Mehl: Deutsche Studenten wissen schon, was für ein Künstler sie sind, wenn sie an die Hochschule kommen, und die Lehrer sagen: Hallo, was willst du denn lernen? In den USA ist die Haltung die, dass man Musikmachen auch ohne Hochschule lernen kann, also bringt man den Studenten zuerst etwas bei, was jeder können sollte, und zeigt ihnen dann die große Freiheit. Das wird hierzulande oft als „verschult“ belächelt. In der Konsequenz sind US-Instrumentalisten immer noch deutlich flexibler und handwerklich top, auch wenn Deutschland aufgeholt hat.
In dem Spielfilm „Whiplash“ triezt ein Musiklehrer einen Drummer so, dass der beinahe hinwirft – wie weit darf das gehen?
Mehl: Dieses Gezwungenwerden ist mir in den USA aber viel passiert, und ich habe es als positiv empfunden, denn es gibt ja den Reflex, Dinge abzulehnen, bei denen man sich nicht so sicher ist. Anstatt das einfach zu machen und zu schauen, wo es einen hinführt. Dabei lernt man wahnsinnig viel.
Kraus: Ich habe mich über den Film aufgeregt, als ich drinsaß, aber er hat etwas mit mir gemacht. Als ich nach Hause kam, bin ich in den Keller gegangen und habe noch eine Stunde geübt.
Was bedeutet es, im Theaterhaus zu spielen?
Mehl: Das Theaterhaus ist ein Ort, an dem man Ansprechpartner findet. Ich habe damals einen Brief geschrieben, ob ich spielen darf, und es hat mich gewundert, dass sich jemand gemeldet hat – das passiert nicht oft.

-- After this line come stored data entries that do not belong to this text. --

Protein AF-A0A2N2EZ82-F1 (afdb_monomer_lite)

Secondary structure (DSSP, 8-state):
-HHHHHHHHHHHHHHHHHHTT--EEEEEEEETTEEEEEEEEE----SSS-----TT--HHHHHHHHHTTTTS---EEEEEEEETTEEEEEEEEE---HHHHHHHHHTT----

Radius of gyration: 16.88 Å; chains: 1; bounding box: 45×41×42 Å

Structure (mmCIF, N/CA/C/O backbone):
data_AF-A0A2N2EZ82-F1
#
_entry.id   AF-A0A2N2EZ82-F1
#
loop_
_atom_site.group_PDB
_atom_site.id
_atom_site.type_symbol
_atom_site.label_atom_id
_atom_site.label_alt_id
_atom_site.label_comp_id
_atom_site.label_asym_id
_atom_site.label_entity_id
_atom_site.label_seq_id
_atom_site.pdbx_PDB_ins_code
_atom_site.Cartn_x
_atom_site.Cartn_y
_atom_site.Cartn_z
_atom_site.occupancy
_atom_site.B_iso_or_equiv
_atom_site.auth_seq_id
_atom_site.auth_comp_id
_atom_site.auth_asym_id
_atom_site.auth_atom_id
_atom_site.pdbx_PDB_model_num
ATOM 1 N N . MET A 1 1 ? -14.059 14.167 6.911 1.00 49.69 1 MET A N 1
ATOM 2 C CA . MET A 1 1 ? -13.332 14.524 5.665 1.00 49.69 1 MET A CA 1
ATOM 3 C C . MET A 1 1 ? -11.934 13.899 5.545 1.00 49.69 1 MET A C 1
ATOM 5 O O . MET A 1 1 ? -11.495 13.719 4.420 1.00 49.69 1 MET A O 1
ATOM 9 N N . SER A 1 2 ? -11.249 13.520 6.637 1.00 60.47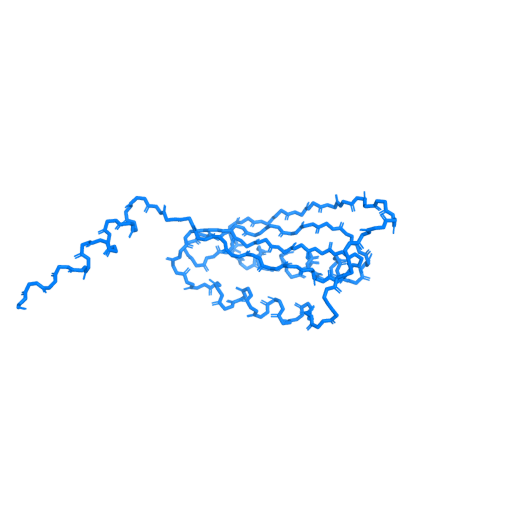 2 SER A N 1
ATOM 10 C CA . SER A 1 2 ? -9.850 13.033 6.594 1.00 60.47 2 SER A CA 1
ATOM 11 C C . SER A 1 2 ? -9.635 11.664 5.909 1.00 60.47 2 SER A C 1
ATOM 13 O O . SER A 1 2 ? -8.693 11.509 5.136 1.00 60.47 2 SER A O 1
ATOM 15 N N . ALA A 1 3 ? -10.534 10.689 6.103 1.00 69.88 3 ALA A N 1
ATOM 16 C CA . ALA A 1 3 ? -10.351 9.317 5.596 1.00 69.88 3 ALA A CA 1
ATOM 17 C C . ALA A 1 3 ? -10.224 9.233 4.059 1.00 69.88 3 ALA A C 1
ATOM 19 O O . ALA A 1 3 ? -9.273 8.648 3.543 1.00 69.88 3 ALA A O 1
ATOM 20 N N . LYS A 1 4 ? -11.105 9.930 3.325 1.00 79.75 4 LYS A N 1
ATOM 21 C CA . LYS A 1 4 ? -11.078 9.970 1.850 1.00 79.75 4 LYS A CA 1
ATOM 22 C C . LYS A 1 4 ? -9.787 10.576 1.287 1.00 79.75 4 LYS A C 1
ATOM 24 O O . LYS A 1 4 ? -9.339 10.184 0.214 1.00 79.75 4 LYS A O 1
ATOM 29 N N . ILE A 1 5 ? -9.177 11.523 2.006 1.00 86.12 5 ILE A N 1
ATOM 30 C CA . ILE A 1 5 ? -7.908 12.142 1.595 1.00 86.12 5 ILE A CA 1
ATOM 31 C C . ILE A 1 5 ? -6.777 11.115 1.680 1.00 86.12 5 ILE A C 1
ATOM 33 O O . ILE A 1 5 ? -5.949 11.033 0.776 1.00 86.12 5 ILE A O 1
ATOM 37 N N . ASN A 1 6 ? -6.744 10.313 2.742 1.00 88.25 6 ASN A N 1
ATOM 38 C CA . ASN A 1 6 ? -5.704 9.307 2.928 1.00 88.25 6 ASN A CA 1
ATOM 39 C C . ASN A 1 6 ? -5.860 8.112 1.978 1.00 88.25 6 ASN A C 1
ATOM 41 O O . ASN A 1 6 ? -4.861 7.611 1.469 1.00 88.25 6 ASN A O 1
ATOM 45 N N . GLU A 1 7 ? -7.091 7.710 1.661 1.00 87.50 7 GLU A N 1
ATOM 46 C CA . GLU A 1 7 ? -7.359 6.743 0.589 1.00 87.50 7 GLU A CA 1
ATOM 47 C C . GLU A 1 7 ? -6.820 7.220 -0.760 1.00 87.50 7 GLU A C 1
ATOM 49 O O . GLU A 1 7 ? -6.132 6.477 -1.462 1.00 87.50 7 GLU A O 1
ATOM 54 N N . LEU A 1 8 ? -7.079 8.484 -1.106 1.00 90.00 8 LEU A N 1
ATOM 55 C CA . LEU A 1 8 ? -6.564 9.075 -2.33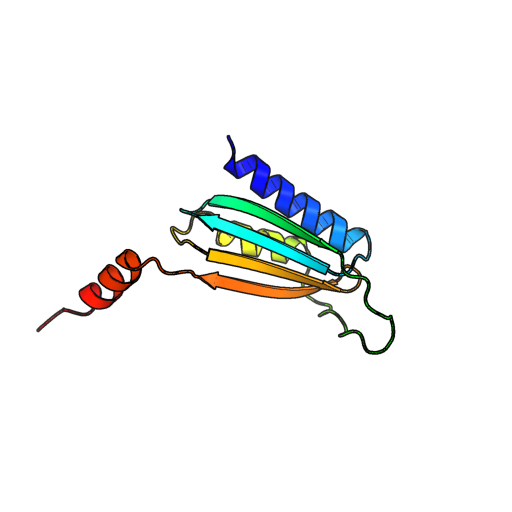5 1.00 90.00 8 LEU A CA 1
ATOM 56 C C . LEU A 1 8 ? -5.031 9.149 -2.327 1.00 90.00 8 LEU A C 1
ATOM 58 O O . LEU A 1 8 ? -4.398 8.811 -3.325 1.00 90.00 8 LEU A O 1
ATOM 62 N N . LYS A 1 9 ? -4.419 9.524 -1.196 1.00 91.50 9 LYS A N 1
ATOM 63 C CA . LYS A 1 9 ? -2.954 9.519 -1.034 1.00 91.50 9 LYS A CA 1
ATOM 64 C C . LYS A 1 9 ? -2.359 8.134 -1.268 1.00 91.50 9 LYS A C 1
ATOM 66 O O . LYS A 1 9 ? -1.365 8.027 -1.980 1.00 91.50 9 LYS A O 1
ATOM 71 N N . LEU A 1 10 ? -2.971 7.084 -0.720 1.00 90.69 10 LEU A N 1
ATOM 72 C CA . LEU A 1 10 ? -2.527 5.709 -0.931 1.00 90.69 10 LEU A CA 1
ATOM 73 C C . LEU A 1 10 ? -2.613 5.307 -2.411 1.00 90.69 10 LEU A C 1
ATOM 75 O O . LEU A 1 10 ? -1.647 4.772 -2.954 1.00 90.69 10 LEU A O 1
ATOM 79 N N . LYS A 1 11 ? -3.739 5.593 -3.078 1.00 90.75 11 LYS A N 1
ATOM 80 C CA . LYS A 1 11 ? -3.919 5.304 -4.512 1.00 90.75 11 LYS A CA 1
ATOM 81 C C . LYS A 1 11 ? -2.888 6.031 -5.372 1.00 90.75 11 LYS A C 1
ATOM 83 O O . LYS A 1 11 ? -2.272 5.417 -6.240 1.00 90.75 11 LYS A O 1
ATOM 88 N N . ASN A 1 12 ? -2.657 7.310 -5.089 1.00 92.69 12 ASN A N 1
ATOM 89 C CA . ASN A 1 12 ? -1.676 8.118 -5.805 1.00 92.69 12 ASN A CA 1
ATOM 90 C C . ASN A 1 12 ? -0.248 7.614 -5.569 1.00 92.69 12 ASN A C 1
ATOM 92 O O . ASN A 1 12 ? 0.536 7.557 -6.511 1.00 92.69 12 ASN A O 1
ATOM 96 N N . ALA A 1 13 ? 0.087 7.201 -4.343 1.00 91.81 13 ALA A N 1
ATOM 97 C CA . ALA A 1 13 ? 1.379 6.595 -4.039 1.00 91.81 13 ALA A CA 1
ATOM 98 C C . ALA A 1 13 ? 1.575 5.277 -4.802 1.00 91.81 13 ALA A C 1
ATOM 100 O O . ALA A 1 13 ? 2.608 5.101 -5.443 1.00 91.81 13 ALA A O 1
ATOM 101 N N . LEU A 1 14 ? 0.575 4.388 -4.801 1.00 91.19 14 LEU A N 1
ATOM 102 C CA . LEU A 1 14 ? 0.614 3.135 -5.562 1.00 91.19 14 LEU A CA 1
ATOM 103 C C . LEU A 1 14 ? 0.827 3.398 -7.052 1.00 91.19 14 LEU A C 1
ATOM 105 O O . LEU A 1 14 ? 1.723 2.802 -7.647 1.00 91.19 14 LEU A O 1
ATOM 109 N N . HIS A 1 15 ? 0.052 4.316 -7.637 1.00 90.88 15 HIS A N 1
ATOM 110 C CA . HIS A 1 15 ? 0.212 4.699 -9.035 1.00 90.88 15 HIS A CA 1
ATOM 111 C C . HIS A 1 15 ? 1.622 5.232 -9.298 1.00 90.88 15 HIS A C 1
ATOM 113 O O . HIS A 1 15 ? 2.302 4.716 -10.174 1.00 90.88 15 HIS A O 1
ATOM 119 N N . ARG A 1 16 ? 2.090 6.202 -8.500 1.00 91.81 16 ARG A N 1
ATOM 120 C CA . ARG A 1 16 ? 3.411 6.833 -8.641 1.00 91.81 16 ARG A CA 1
ATOM 121 C C . ARG A 1 16 ? 4.545 5.812 -8.619 1.00 91.81 16 ARG A C 1
ATOM 123 O O . ARG A 1 16 ? 5.392 5.842 -9.503 1.00 91.81 16 ARG A O 1
ATOM 130 N N . PHE A 1 17 ? 4.552 4.911 -7.637 1.00 89.69 17 PHE A N 1
ATOM 131 C CA . PHE A 1 17 ? 5.608 3.907 -7.525 1.00 89.69 17 PHE A CA 1
ATOM 132 C C . PHE A 1 17 ? 5.564 2.909 -8.684 1.00 89.69 17 PHE A C 1
ATOM 134 O O . PHE A 1 17 ? 6.608 2.587 -9.245 1.00 89.69 17 PHE A O 1
ATOM 141 N N . CYS A 1 18 ? 4.367 2.445 -9.060 1.00 86.94 18 CYS A N 1
ATOM 142 C CA . CYS A 1 18 ? 4.213 1.422 -10.091 1.00 86.94 18 CYS A CA 1
ATOM 143 C C . CYS A 1 18 ? 4.473 1.958 -11.505 1.00 86.94 18 CYS A C 1
ATOM 145 O O . CYS A 1 18 ? 5.116 1.283 -12.301 1.00 86.94 18 CYS A O 1
ATOM 147 N N . SER A 1 19 ? 4.014 3.175 -11.819 1.00 86.94 19 SER A N 1
ATOM 148 C CA . SER A 1 19 ? 4.234 3.801 -13.128 1.00 86.94 19 SER A CA 1
ATOM 149 C C . SER A 1 19 ? 5.632 4.399 -13.275 1.00 86.94 19 SER A C 1
ATOM 151 O O . SER A 1 19 ? 6.143 4.487 -14.382 1.00 86.94 19 SER A O 1
ATOM 153 N N . GLY A 1 20 ? 6.235 4.853 -12.174 1.00 82.19 20 GLY A N 1
ATOM 154 C CA . GLY A 1 20 ? 7.552 5.492 -12.164 1.00 82.19 20 GLY A CA 1
ATOM 155 C C . GLY A 1 20 ? 8.723 4.523 -12.026 1.00 82.19 20 GLY A C 1
ATOM 156 O O . GLY A 1 20 ? 9.811 4.970 -11.675 1.00 82.19 20 GLY A O 1
ATOM 157 N N . GLU A 1 21 ? 8.495 3.212 -12.188 1.00 80.50 21 GLU A N 1
ATOM 158 C CA . GLU A 1 21 ? 9.494 2.147 -11.981 1.00 80.50 21 GLU A CA 1
ATOM 159 C C . GLU A 1 21 ? 10.285 2.304 -10.669 1.00 80.50 21 GLU A C 1
ATOM 161 O O . GLU A 1 21 ? 11.467 1.970 -10.561 1.00 80.50 21 GLU A O 1
ATOM 166 N N . THR A 1 22 ? 9.625 2.845 -9.644 1.00 85.62 22 THR A N 1
ATOM 167 C CA . THR A 1 22 ? 10.269 3.215 -8.389 1.00 85.62 22 THR A CA 1
ATOM 168 C C . THR A 1 22 ? 10.339 1.998 -7.481 1.00 85.62 22 THR A C 1
ATOM 170 O O . THR A 1 22 ? 9.428 1.165 -7.448 1.00 85.62 22 THR A O 1
ATOM 173 N N . THR A 1 23 ? 11.424 1.899 -6.721 1.00 88.06 23 THR A N 1
ATOM 174 C CA . THR A 1 23 ? 11.573 0.892 -5.675 1.00 88.06 23 THR A CA 1
ATOM 175 C C . THR A 1 23 ? 11.357 1.532 -4.312 1.00 88.06 23 THR A C 1
ATOM 177 O O . THR A 1 23 ? 11.808 2.646 -4.048 1.00 88.06 23 THR A O 1
ATOM 180 N N . GLY A 1 24 ? 10.664 0.825 -3.431 1.00 90.56 24 GLY A N 1
ATOM 181 C CA . GLY A 1 24 ? 10.488 1.229 -2.050 1.00 90.56 24 GLY A CA 1
ATOM 182 C C . GLY A 1 24 ? 9.236 0.632 -1.430 1.00 90.56 24 GLY A C 1
ATOM 183 O O . GLY A 1 24 ? 8.799 -0.459 -1.790 1.00 90.56 24 GLY A O 1
ATOM 184 N N . ARG A 1 25 ? 8.676 1.344 -0.460 1.00 92.19 25 ARG A N 1
ATOM 185 C CA . ARG A 1 25 ? 7.598 0.857 0.393 1.00 92.19 25 ARG A CA 1
ATOM 186 C C . ARG A 1 25 ? 6.530 1.915 0.581 1.00 92.19 25 ARG A C 1
ATOM 188 O O . ARG A 1 25 ? 6.830 3.088 0.793 1.00 92.19 25 ARG A O 1
ATOM 195 N N . ILE A 1 26 ? 5.284 1.467 0.593 1.00 93.94 26 ILE A N 1
ATOM 196 C CA . ILE A 1 26 ? 4.137 2.257 1.024 1.00 93.94 26 ILE A CA 1
ATOM 197 C C . ILE A 1 26 ? 3.585 1.620 2.296 1.00 93.94 26 ILE A C 1
ATOM 199 O O . ILE A 1 26 ? 3.319 0.420 2.326 1.00 93.94 26 ILE A O 1
ATOM 203 N N . LEU A 1 27 ? 3.420 2.417 3.344 1.00 93.50 27 LEU A N 1
ATOM 204 C CA . LEU A 1 27 ? 2.815 2.024 4.610 1.00 93.50 27 LEU A CA 1
ATOM 205 C C . LEU A 1 27 ? 1.511 2.802 4.790 1.00 93.50 27 LEU A C 1
ATOM 207 O O . LEU A 1 27 ? 1.506 4.029 4.754 1.00 93.50 27 LEU A O 1
ATOM 211 N N . ALA A 1 28 ? 0.408 2.098 5.014 1.00 91.69 28 ALA A N 1
ATOM 212 C CA . ALA A 1 28 ? -0.877 2.682 5.365 1.00 91.69 28 ALA A CA 1
ATOM 213 C C . ALA A 1 28 ? -1.294 2.195 6.754 1.00 91.69 28 ALA A C 1
ATOM 215 O O . ALA A 1 28 ? -1.422 0.993 6.976 1.00 91.69 28 ALA A O 1
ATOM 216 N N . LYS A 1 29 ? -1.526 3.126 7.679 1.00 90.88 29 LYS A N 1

Kraus: Wenn man Jazz an die Leute bringen will, müssen die Typen und der Kontext cool sein. Das sehe ich an meinen Kindern. Das Theaterhaus ist für mich ein cooler Kontext. Manche Festivals setzen auf große Namen, andere auf Experimente, bei denen mir die Sinnlichkeit fehlt. Das Theaterhaus bietet einen guten Mix, vielleicht gar nicht bewusst.
Schretzmeier: Inzwischen schon! (Lacht) Auch im Gesamtprogramm, ich wollte immer Kunst, Unterhaltung und Politik nebeneinander. Als Carlos Santana gefragt wurde, warum er so unterschiedliche Sachen macht, hat er gesagt: „Ganz einfach, ich bestehe aus ungeheuer vielen Interessen.“ Man muss das nur zulassen, dass man im Grunde wie ein Kiosk ist. Das hat nichts damit zu tun, dass man nicht weiß, was man will. Da kann Häme aufkommen, das Theaterhaus wurde früher auch schon als Juxbude bezeichnet. Ich höre aber gerade aktuell von Leuten, auch politisch engagierten, dass sie gerade das Leichte bei uns schätzen, weil man es in solchen Zeiten mehr denn je braucht.